_What to produce_: Reproduce only the top of the records, down to and including the line containing "Paraburkholderia phymatum STM815".

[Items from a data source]
####################

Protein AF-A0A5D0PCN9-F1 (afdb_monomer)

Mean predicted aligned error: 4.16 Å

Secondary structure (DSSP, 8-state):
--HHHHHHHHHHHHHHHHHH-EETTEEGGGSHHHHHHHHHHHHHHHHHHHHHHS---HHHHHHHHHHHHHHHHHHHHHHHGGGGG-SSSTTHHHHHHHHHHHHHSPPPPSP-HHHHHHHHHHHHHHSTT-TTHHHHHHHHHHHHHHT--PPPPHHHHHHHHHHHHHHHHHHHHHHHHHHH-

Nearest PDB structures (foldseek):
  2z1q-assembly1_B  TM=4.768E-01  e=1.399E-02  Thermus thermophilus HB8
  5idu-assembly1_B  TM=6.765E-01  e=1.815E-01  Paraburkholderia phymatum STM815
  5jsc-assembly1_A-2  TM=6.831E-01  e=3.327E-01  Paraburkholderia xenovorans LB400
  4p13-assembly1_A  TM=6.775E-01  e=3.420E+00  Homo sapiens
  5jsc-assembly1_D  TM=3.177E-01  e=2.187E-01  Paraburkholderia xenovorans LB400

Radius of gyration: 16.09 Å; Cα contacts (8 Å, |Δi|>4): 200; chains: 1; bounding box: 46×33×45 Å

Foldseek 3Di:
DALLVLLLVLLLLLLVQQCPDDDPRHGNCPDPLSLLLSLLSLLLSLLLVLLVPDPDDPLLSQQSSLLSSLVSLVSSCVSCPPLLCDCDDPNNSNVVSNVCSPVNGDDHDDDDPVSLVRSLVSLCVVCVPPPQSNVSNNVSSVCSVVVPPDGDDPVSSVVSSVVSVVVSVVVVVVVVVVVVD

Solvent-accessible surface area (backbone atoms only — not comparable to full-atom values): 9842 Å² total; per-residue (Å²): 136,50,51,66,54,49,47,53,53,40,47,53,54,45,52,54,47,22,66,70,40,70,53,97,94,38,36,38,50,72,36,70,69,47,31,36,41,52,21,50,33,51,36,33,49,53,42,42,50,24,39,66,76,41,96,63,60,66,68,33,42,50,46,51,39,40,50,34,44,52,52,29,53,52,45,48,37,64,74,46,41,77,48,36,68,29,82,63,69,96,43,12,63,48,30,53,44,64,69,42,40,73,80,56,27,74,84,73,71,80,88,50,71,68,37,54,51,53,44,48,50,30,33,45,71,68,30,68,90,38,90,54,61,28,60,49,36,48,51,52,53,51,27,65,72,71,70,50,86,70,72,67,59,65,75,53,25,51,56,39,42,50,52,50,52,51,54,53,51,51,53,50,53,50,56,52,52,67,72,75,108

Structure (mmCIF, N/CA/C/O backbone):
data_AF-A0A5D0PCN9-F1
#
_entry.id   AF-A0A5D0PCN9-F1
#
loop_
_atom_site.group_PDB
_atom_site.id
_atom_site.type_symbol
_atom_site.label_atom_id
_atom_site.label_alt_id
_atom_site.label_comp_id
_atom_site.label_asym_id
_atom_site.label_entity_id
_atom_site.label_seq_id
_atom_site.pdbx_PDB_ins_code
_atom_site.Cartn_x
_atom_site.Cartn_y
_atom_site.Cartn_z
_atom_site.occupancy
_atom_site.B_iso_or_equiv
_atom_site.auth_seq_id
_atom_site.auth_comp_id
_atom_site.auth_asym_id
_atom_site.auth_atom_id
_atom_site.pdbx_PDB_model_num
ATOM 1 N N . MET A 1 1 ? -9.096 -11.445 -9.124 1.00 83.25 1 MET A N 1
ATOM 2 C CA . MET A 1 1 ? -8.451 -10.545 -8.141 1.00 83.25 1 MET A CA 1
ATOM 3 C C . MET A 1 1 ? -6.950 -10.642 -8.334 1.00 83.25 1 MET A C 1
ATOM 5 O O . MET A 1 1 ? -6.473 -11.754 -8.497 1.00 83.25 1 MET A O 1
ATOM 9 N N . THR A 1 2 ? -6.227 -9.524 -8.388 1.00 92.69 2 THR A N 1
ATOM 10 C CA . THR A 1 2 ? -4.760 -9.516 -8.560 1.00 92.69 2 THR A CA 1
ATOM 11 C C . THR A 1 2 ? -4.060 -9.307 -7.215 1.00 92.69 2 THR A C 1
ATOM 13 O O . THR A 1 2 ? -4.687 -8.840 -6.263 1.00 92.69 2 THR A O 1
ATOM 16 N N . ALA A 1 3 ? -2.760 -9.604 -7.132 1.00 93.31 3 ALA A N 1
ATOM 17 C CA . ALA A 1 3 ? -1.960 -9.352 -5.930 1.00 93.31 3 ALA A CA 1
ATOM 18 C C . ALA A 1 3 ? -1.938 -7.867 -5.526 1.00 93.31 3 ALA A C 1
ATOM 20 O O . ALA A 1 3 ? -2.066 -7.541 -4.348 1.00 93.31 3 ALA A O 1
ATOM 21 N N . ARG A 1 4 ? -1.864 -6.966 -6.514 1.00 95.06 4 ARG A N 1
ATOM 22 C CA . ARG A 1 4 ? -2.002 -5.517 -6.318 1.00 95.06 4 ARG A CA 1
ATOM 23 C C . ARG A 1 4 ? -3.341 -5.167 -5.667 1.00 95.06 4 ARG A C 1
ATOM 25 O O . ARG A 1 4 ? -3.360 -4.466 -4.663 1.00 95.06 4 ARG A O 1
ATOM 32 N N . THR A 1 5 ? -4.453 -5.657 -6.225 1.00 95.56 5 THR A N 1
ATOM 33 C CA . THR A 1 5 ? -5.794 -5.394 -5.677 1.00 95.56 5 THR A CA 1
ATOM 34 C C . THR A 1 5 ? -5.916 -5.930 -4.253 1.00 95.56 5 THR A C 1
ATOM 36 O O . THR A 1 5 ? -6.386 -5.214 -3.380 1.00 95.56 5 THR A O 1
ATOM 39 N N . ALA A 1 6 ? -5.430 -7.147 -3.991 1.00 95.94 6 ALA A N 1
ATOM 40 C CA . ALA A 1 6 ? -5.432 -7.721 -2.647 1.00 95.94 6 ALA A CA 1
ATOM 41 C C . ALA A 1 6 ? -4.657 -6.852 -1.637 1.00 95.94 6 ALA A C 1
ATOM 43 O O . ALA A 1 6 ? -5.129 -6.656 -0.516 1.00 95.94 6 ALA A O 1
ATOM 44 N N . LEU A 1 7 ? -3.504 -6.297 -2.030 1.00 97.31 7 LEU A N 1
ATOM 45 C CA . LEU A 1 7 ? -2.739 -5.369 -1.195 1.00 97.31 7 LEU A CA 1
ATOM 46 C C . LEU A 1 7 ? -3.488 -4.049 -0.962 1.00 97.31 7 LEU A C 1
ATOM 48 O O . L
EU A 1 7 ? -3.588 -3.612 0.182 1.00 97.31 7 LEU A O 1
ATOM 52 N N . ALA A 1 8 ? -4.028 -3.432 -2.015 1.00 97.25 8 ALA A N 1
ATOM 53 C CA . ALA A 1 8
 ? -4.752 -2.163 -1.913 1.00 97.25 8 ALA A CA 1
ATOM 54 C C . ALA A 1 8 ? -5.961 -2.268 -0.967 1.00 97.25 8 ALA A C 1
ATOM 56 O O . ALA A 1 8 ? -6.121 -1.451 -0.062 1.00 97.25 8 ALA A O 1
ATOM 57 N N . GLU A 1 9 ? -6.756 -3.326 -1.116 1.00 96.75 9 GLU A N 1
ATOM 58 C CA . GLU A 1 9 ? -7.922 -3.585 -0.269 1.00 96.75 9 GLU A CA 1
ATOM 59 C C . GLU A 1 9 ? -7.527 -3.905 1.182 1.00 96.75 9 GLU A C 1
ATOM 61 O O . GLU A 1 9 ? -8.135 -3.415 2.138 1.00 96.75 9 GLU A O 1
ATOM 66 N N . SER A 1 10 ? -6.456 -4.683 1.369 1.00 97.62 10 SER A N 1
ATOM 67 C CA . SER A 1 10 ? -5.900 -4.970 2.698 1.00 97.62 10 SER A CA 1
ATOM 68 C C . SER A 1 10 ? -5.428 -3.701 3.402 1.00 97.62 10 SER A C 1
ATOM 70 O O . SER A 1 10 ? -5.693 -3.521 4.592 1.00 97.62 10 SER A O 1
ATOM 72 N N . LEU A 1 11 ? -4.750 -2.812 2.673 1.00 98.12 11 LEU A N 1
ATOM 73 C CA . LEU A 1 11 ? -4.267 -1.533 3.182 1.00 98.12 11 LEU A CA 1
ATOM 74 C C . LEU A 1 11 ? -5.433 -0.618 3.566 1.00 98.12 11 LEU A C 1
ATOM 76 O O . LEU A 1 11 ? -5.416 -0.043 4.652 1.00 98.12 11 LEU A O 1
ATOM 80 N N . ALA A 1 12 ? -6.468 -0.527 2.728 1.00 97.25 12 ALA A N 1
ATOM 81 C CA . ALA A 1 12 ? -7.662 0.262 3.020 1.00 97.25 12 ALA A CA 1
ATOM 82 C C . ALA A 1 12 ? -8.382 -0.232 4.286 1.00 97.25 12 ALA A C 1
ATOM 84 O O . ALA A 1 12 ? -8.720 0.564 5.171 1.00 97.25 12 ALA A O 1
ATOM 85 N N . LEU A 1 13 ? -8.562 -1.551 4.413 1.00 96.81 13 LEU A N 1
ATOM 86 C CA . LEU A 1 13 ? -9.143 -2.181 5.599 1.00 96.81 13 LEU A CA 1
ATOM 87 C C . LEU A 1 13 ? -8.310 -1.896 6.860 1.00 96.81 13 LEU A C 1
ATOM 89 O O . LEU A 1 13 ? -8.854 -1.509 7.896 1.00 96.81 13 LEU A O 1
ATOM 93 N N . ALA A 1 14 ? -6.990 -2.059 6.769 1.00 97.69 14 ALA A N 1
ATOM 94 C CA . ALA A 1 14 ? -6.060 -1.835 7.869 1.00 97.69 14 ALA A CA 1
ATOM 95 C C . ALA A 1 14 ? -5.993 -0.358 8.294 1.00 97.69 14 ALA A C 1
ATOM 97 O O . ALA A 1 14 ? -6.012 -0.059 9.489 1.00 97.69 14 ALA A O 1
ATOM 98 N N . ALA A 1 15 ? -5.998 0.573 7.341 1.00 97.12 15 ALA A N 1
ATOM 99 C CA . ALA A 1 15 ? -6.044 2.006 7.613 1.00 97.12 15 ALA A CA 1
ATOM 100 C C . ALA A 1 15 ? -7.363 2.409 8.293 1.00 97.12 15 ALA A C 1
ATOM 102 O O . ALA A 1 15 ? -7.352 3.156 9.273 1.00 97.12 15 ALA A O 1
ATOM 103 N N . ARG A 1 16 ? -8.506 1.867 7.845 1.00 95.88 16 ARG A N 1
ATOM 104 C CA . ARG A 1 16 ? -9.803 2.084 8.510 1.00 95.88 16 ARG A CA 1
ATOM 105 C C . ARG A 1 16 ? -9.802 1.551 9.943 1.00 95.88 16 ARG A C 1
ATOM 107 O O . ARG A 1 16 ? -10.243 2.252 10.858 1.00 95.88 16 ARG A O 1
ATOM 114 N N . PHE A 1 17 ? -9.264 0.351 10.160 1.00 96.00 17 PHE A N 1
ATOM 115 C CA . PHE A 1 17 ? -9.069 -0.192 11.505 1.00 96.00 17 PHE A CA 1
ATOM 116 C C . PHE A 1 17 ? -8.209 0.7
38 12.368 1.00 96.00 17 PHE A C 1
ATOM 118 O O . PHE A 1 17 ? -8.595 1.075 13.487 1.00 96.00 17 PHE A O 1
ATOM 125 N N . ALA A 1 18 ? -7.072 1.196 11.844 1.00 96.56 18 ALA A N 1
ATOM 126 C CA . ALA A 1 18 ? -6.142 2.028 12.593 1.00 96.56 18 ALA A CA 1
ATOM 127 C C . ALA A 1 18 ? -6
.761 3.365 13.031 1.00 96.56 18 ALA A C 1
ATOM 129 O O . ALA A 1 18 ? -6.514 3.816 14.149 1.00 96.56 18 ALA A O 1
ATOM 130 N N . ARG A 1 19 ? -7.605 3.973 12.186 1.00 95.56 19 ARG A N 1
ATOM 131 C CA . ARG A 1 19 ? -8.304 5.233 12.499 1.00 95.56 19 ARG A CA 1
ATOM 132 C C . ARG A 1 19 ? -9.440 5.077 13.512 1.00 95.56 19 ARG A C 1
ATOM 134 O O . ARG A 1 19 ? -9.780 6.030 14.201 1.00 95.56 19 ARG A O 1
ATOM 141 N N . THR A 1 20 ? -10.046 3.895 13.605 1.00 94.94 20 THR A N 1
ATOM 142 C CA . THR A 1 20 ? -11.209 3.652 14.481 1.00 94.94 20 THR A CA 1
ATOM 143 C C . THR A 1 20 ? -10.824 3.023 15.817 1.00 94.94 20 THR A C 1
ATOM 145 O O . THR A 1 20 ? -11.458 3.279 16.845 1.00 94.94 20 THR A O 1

####################

_Answer to this exercise_:
Protein AF-A0A5D0PCN9-F1 (afdb_monomer)

Mean predicted aligned error: 4.16 Å

Secondary structure (DSSP, 8-state):
--HHHHHHHHHHHHHHHHHH-EETTEEGGGSHHHHHHHHHHHHHHHHHHHHHHS---HHHHHHHHHHHHHHHHHHHHHHHGGGGG-SSSTTHHHHHHHHHHHHHSPPPPSP-HHHHHHHHHHHHHHSTT-TTHHHHHHHHHHHHHHT--PPPPHHHHHHHHHHHHHHHHHHHHHHHHHHH-

Nearest PDB structures (foldseek):
  2z1q-assembly1_B  TM=4.768E-01  e=1.399E-02  Thermus thermophilus HB8
  5idu-assembly1_B  TM=6.765E-01  e=1.815E-01  Paraburkholderia phymatum STM815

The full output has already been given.